Doch vermutlich werden eh die wenigsten Medien differenzieren, wenn sie sich in ihren morgigen Ausgaben die Apotheker zur Brust nehmen. „Schlamperei aufgedeckt: Apotheken beraten schlecht“, titelt Focus bereits online. „Apothekerlobby zufrieden“, könnte nun also hinzugefügt werden.
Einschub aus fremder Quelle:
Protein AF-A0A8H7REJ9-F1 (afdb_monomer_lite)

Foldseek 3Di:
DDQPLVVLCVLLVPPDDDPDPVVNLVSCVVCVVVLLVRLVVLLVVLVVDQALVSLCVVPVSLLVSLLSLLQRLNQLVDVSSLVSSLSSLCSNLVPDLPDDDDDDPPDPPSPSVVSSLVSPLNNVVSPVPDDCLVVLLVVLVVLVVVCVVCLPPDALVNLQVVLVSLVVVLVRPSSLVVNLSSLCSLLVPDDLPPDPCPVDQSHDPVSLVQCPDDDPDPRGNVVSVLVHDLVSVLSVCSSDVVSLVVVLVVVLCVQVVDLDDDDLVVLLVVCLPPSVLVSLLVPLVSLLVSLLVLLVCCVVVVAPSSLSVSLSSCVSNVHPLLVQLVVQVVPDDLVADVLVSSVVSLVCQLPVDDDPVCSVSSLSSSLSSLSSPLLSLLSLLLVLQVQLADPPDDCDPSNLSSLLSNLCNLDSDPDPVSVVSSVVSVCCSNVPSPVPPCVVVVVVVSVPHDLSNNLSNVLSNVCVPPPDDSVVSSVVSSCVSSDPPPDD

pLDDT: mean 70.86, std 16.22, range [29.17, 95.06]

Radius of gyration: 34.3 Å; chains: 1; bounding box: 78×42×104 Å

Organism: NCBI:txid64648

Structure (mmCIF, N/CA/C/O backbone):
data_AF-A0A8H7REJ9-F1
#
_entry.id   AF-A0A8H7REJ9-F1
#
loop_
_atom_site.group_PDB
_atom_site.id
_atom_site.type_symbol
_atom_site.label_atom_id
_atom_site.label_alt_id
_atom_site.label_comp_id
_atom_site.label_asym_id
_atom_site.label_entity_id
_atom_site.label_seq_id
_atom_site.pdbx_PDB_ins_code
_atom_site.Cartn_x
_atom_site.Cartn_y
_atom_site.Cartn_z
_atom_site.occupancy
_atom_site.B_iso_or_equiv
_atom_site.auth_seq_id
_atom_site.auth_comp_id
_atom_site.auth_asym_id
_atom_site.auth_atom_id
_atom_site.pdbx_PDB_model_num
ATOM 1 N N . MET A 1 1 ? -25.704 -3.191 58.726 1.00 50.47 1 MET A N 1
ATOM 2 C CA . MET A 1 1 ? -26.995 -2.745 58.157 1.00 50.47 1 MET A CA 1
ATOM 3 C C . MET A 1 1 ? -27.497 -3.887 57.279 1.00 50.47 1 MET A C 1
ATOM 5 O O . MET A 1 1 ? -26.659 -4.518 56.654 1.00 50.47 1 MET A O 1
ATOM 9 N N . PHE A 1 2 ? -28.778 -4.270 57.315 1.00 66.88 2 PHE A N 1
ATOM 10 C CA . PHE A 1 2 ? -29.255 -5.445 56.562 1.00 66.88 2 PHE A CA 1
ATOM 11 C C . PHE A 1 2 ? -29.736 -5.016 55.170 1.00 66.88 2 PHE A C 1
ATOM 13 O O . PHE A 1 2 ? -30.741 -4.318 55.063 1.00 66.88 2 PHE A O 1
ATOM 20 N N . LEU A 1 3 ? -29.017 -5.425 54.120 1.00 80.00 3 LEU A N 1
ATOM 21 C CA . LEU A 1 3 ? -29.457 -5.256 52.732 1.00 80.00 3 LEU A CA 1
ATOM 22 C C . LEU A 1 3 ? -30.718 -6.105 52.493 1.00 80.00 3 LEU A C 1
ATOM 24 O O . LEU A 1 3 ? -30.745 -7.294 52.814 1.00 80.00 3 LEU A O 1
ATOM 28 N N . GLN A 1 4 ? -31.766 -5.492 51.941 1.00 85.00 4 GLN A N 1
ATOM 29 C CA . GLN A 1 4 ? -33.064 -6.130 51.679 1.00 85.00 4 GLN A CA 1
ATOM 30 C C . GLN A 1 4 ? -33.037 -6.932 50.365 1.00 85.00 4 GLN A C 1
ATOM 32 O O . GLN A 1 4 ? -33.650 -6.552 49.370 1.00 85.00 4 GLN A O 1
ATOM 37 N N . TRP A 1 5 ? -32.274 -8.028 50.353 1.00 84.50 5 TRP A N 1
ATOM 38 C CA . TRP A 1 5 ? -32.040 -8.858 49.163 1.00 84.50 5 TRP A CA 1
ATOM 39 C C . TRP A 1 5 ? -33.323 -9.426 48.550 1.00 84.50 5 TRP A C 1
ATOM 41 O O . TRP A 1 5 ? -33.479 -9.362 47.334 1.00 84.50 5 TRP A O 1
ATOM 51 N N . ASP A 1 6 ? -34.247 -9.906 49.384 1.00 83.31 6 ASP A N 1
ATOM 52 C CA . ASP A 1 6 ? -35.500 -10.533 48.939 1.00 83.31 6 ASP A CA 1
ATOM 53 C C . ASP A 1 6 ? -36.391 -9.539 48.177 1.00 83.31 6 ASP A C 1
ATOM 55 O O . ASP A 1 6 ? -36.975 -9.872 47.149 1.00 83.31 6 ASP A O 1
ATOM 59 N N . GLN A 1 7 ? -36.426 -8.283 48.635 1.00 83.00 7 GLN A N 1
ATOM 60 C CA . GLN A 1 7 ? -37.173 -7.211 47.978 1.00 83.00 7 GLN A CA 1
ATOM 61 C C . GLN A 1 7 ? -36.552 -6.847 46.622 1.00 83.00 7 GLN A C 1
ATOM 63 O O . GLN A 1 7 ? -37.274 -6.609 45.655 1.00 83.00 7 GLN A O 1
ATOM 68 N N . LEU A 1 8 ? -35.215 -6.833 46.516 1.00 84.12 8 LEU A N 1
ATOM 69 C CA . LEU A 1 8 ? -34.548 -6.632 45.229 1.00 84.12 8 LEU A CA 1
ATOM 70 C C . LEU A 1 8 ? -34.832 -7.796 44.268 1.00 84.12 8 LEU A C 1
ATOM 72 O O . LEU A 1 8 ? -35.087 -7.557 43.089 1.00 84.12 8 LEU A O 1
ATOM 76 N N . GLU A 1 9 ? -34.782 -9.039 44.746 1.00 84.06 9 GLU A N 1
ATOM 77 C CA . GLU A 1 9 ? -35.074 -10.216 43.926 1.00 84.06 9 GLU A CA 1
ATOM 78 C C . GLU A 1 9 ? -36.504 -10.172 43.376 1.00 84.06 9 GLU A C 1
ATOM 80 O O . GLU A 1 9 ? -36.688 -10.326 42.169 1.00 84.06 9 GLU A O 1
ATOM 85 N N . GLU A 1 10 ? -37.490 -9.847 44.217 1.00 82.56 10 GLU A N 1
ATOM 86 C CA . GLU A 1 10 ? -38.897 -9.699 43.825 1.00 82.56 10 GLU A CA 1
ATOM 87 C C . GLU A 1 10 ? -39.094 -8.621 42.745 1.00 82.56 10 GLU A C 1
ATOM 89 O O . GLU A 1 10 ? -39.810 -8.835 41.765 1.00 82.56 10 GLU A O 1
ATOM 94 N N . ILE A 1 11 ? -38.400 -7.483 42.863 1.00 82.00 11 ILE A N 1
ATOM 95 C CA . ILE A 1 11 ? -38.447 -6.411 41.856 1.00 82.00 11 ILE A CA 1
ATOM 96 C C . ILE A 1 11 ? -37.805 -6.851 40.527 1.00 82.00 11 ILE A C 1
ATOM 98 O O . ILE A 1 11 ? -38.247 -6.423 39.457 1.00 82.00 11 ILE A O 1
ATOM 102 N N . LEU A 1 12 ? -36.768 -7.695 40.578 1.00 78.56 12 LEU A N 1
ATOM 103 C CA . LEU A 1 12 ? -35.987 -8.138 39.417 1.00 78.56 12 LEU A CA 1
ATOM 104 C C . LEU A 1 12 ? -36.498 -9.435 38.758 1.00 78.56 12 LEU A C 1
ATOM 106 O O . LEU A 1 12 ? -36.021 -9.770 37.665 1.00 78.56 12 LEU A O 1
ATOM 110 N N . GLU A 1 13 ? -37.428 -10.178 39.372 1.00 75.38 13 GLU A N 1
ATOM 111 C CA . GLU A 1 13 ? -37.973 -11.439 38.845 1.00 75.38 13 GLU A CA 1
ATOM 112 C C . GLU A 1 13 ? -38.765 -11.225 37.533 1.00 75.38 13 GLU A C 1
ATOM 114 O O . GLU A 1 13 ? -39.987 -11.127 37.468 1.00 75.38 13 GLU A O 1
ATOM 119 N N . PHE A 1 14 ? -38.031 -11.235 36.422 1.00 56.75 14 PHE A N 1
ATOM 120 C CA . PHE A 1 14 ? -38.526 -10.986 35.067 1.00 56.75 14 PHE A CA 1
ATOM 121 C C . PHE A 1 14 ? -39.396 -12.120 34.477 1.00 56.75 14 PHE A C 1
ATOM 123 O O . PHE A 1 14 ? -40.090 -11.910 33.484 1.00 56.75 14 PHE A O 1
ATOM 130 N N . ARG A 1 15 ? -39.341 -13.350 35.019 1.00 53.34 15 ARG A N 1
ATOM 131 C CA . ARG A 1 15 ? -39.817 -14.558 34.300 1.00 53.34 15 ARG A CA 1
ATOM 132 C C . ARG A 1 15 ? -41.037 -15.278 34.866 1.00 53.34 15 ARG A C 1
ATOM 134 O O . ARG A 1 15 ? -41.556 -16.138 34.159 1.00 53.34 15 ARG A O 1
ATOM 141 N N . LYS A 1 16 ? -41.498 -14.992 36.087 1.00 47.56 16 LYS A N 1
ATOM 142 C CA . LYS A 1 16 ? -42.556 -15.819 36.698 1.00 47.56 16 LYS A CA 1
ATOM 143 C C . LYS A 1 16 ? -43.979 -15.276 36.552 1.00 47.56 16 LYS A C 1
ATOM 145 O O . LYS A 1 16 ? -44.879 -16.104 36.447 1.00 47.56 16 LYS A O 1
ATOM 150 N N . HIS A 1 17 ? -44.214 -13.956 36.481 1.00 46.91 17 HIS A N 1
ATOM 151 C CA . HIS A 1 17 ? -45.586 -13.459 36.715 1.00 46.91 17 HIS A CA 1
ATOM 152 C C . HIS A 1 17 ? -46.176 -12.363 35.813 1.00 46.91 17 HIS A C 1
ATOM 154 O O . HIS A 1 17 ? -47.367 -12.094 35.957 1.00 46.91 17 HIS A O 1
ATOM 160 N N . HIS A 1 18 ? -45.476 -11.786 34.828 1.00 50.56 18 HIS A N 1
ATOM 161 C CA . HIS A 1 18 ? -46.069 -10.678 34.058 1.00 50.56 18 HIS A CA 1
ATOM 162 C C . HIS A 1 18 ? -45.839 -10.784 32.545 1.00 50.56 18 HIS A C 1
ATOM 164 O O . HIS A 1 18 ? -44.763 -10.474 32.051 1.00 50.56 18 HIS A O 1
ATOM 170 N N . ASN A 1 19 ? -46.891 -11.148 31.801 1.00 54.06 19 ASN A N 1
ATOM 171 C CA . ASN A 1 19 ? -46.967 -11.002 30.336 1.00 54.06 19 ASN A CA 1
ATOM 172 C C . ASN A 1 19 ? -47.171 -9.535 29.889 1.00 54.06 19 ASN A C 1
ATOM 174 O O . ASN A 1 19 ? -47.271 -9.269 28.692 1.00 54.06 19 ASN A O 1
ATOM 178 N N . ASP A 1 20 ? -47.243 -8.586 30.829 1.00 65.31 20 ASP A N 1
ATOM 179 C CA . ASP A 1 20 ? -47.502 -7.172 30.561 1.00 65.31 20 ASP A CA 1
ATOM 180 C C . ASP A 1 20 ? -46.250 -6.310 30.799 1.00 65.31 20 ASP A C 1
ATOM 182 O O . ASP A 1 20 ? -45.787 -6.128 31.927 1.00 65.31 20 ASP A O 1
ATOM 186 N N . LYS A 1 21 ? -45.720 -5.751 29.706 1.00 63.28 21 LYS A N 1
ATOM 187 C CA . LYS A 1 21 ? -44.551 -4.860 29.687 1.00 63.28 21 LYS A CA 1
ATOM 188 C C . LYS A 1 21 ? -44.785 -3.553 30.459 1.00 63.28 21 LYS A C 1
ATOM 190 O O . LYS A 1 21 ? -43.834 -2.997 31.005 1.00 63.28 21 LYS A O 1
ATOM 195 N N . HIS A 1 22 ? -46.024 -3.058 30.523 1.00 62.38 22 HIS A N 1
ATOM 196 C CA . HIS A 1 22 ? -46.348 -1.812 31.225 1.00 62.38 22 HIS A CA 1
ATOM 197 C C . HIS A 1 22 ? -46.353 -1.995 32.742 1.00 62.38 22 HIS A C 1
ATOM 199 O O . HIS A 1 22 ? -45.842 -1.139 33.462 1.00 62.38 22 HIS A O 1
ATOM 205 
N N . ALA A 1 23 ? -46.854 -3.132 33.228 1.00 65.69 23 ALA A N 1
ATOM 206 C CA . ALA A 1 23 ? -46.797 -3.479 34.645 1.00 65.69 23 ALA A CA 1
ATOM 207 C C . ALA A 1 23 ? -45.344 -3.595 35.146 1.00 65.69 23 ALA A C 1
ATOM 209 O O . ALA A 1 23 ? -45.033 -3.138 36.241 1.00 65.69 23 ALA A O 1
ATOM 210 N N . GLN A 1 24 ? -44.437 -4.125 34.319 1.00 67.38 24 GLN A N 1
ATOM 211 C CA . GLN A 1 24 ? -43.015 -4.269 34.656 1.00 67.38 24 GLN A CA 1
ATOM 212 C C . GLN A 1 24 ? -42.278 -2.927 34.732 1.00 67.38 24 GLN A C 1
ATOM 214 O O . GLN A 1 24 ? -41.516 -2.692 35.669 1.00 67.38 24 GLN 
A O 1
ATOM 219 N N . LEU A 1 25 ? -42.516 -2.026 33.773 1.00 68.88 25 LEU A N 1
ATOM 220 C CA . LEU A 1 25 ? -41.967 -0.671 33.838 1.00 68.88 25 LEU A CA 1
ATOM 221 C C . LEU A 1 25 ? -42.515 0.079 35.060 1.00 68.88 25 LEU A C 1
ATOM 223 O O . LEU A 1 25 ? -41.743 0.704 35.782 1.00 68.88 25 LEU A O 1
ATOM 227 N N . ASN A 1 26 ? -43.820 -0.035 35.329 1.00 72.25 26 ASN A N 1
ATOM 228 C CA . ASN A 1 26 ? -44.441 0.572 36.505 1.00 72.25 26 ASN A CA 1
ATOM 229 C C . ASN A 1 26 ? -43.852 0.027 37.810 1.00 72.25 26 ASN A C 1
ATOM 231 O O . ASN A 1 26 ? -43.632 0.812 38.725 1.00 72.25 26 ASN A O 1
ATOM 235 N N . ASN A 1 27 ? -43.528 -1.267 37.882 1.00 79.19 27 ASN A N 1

Andere „Testopfer“ haben längst erkannt, dass man mit schlechten Testergebnissen keinen Blumentopf gewinnen kann. Erinnert sei an den Schokoladenhersteller Ritter Sport, der Warentest wegen unhaltbarer Aussagen vor Gericht zerrte. Manchmal muss man eben entschlossen kämpfen, wenn es um die eigene Sache geht.
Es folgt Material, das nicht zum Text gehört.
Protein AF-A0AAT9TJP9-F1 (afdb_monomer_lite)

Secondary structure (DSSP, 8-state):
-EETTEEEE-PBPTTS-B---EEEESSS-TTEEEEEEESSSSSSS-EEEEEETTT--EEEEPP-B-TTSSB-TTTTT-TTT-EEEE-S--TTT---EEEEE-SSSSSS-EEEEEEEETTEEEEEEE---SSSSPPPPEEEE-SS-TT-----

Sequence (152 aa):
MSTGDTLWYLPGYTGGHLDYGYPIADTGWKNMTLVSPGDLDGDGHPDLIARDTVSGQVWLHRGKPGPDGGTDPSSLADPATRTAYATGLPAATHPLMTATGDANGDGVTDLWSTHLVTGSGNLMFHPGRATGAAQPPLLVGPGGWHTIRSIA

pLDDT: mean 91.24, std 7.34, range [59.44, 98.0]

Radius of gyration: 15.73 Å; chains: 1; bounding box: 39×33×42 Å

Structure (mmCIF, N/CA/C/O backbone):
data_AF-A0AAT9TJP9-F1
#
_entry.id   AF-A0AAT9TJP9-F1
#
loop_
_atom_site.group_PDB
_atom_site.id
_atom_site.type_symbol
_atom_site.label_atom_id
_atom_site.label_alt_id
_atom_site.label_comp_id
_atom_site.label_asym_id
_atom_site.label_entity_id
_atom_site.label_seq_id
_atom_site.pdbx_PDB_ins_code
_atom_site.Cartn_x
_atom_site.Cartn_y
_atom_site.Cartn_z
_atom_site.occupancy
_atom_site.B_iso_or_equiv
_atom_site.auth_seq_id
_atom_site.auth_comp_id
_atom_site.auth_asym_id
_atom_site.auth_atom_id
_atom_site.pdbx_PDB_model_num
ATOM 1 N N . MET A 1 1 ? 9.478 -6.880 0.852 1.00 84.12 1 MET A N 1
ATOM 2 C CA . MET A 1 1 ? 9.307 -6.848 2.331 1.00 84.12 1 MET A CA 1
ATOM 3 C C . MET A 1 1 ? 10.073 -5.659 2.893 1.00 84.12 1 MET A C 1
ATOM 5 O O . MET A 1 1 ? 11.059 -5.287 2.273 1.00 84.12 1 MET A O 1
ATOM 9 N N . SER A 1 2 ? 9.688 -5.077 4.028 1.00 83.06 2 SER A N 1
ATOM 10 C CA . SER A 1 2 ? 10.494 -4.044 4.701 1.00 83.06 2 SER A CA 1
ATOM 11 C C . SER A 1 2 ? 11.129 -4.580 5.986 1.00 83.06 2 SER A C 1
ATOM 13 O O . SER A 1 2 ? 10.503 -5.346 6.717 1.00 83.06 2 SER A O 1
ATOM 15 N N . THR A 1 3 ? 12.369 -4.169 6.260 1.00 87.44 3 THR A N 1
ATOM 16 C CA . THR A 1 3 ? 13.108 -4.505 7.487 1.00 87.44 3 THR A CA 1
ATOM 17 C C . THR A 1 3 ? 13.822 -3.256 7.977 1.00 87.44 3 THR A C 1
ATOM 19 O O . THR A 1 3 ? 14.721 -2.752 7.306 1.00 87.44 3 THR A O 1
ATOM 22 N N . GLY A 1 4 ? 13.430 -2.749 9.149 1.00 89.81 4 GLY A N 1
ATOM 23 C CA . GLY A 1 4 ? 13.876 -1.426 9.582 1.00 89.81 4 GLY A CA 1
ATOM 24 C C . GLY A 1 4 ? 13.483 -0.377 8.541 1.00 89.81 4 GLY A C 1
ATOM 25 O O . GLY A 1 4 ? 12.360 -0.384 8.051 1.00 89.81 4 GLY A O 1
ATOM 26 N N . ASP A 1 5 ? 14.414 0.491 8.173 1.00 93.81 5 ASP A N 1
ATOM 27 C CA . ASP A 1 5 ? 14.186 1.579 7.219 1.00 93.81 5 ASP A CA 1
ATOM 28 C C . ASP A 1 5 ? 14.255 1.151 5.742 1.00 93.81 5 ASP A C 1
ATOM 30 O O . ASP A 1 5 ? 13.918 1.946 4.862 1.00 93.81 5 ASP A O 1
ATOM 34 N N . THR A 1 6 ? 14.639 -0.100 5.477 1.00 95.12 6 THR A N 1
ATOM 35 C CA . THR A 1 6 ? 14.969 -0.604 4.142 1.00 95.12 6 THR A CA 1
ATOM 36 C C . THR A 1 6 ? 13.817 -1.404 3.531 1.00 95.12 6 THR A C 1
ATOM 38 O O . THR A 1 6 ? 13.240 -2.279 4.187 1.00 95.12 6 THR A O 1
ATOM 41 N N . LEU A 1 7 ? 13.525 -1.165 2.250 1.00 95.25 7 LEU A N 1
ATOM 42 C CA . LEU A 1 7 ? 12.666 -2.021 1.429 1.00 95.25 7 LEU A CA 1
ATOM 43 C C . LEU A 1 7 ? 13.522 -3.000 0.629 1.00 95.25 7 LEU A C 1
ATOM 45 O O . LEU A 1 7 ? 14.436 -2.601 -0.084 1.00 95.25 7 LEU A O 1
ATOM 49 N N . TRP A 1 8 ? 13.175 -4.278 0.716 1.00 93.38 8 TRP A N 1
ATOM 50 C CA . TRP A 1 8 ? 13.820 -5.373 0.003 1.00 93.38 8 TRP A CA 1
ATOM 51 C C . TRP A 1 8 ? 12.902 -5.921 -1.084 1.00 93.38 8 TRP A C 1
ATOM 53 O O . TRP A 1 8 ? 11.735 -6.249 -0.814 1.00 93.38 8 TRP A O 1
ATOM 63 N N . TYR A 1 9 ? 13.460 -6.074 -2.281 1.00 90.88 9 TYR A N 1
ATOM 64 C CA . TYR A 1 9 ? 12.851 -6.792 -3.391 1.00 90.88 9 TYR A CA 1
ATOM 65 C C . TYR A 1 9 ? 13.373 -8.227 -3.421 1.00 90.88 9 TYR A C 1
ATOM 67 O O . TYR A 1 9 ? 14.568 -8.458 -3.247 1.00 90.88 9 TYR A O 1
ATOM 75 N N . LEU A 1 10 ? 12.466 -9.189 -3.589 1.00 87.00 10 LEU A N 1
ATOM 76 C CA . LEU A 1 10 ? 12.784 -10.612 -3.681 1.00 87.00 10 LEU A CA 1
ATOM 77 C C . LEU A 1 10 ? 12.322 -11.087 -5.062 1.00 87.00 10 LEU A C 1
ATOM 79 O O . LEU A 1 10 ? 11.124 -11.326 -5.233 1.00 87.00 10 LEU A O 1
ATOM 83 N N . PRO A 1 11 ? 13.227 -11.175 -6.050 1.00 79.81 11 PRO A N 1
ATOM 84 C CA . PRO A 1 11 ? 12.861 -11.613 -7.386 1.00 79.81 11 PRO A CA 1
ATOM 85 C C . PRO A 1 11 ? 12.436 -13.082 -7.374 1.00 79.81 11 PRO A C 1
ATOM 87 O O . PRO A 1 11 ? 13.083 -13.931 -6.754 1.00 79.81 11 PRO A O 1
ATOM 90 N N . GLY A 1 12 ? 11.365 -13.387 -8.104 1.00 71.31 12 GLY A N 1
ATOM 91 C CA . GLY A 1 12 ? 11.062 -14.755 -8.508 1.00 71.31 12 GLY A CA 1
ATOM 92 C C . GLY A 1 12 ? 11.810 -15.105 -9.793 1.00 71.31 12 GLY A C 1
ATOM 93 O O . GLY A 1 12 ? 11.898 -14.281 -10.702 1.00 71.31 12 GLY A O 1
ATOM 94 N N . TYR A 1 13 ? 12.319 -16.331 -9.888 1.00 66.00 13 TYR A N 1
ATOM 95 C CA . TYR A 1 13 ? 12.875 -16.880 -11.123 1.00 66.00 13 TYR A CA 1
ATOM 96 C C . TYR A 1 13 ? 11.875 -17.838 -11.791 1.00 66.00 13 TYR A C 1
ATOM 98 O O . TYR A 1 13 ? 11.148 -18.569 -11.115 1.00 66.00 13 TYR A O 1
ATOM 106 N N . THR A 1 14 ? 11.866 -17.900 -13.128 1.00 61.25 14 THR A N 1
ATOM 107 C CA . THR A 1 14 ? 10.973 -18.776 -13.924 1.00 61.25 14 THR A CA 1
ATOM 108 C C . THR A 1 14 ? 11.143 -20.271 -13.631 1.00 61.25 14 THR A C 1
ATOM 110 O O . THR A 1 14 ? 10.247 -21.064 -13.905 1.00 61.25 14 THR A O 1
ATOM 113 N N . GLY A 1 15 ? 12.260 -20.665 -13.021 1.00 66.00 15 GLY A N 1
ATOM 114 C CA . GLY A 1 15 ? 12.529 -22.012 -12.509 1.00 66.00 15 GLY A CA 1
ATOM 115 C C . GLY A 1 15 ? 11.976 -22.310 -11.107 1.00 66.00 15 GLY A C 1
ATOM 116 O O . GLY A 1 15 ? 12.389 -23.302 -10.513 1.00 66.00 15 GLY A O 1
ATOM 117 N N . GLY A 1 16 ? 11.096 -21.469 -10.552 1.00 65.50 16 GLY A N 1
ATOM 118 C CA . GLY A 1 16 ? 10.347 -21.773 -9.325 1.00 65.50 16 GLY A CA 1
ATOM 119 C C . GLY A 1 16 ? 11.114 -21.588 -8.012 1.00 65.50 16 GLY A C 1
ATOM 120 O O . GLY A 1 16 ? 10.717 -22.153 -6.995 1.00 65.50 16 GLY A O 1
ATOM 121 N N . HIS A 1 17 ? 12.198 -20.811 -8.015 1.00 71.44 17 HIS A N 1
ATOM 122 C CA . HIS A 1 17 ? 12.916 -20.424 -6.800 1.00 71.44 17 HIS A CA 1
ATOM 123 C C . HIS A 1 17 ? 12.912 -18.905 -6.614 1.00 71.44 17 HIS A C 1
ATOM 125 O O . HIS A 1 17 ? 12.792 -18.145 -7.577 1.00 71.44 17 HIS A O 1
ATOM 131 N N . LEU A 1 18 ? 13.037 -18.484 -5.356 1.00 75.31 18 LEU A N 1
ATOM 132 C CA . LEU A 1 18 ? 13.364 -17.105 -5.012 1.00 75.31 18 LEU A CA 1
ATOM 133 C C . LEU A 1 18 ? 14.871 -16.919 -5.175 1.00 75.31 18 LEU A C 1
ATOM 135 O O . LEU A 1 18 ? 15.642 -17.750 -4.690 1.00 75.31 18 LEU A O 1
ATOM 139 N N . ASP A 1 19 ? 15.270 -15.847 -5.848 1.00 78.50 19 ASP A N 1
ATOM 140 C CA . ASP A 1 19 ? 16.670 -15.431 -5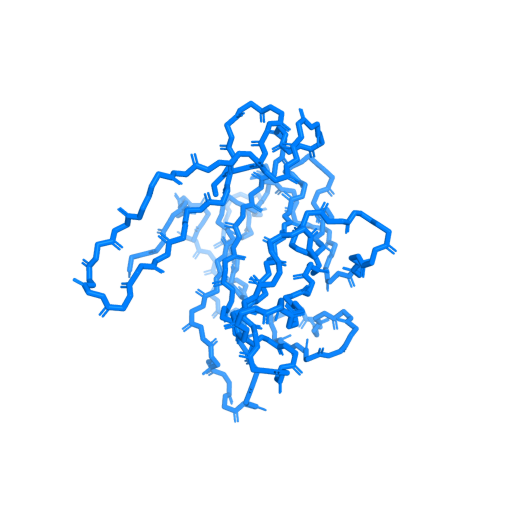.902 1.00 78.50 19 ASP A CA 1
ATOM 141 C C . ASP A 1 19 ? 17.035 -14.610 -4.649 1.00 78.50 19 ASP A C 1
ATOM 143 O O . ASP A 1 19 ? 16.185 -14.304 -3.801 1.00 78.50 19 ASP A O 1
ATOM 147 N N . TYR A 1 20 ? 18.309 -14.246 -4.510 1.00 83.00 20 TYR A N 1
ATOM 148 C CA . TYR A 1 20 ? 18.771 -13.380 -3.434 1.00 83.00 20 TYR A CA 1
ATOM 149 C C . TYR A 1 20 ? 18.037 -12.038 -3.463 1.00 83.00 20 TYR A C 1
ATOM 151 O O . TYR A 1 20 ? 18.059 -11.300 -4.449 1.00 83.00 20 TYR A O 1
ATOM 159 N N . GLY A 1 21 ? 17.404 -11.705 -2.338 1.00 86.81 21 GLY A N 1
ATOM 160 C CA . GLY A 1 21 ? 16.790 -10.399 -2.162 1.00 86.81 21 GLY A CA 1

Aber die ABDA will leise treten. Sie will keinen Krach, schon gar nicht mit Warentest. Schon im vergangenen Jahr diktierte ABDA-Präsident Friedemann Schmidt einem Reporter des „Stern“ in den Block: „Ich will nicht bezweifeln, dass die meisten Tests nach Regeln stattfinden, die man akzeptieren kann.“

Zweifel gegen die Methodik wären nicht nur kommunikativ notwendig, sondern auch inhaltlich angebracht gewesen: 38 von 21.000 Apotheken sind heute genauso wenig repräsentativ wie vor vier Jahren. Wer das nicht klar macht, der riskiert, dass Trittbrettfahrer Konjunktur bekommen.

Zu behaupten, alles sei doch ganz in Ordnung bei den Apotheken, ist definitiv der falsche Weg. Einfacher kann man es Kritikern wie den Krankenkassen jedenfalls nicht machen. Wer mit mittelmäßigen Ergebnissen zufrieden ist, der will einfach nicht besser werden. Die Öffentlichkeit erwartet entweder Reue oder Gegenwehr.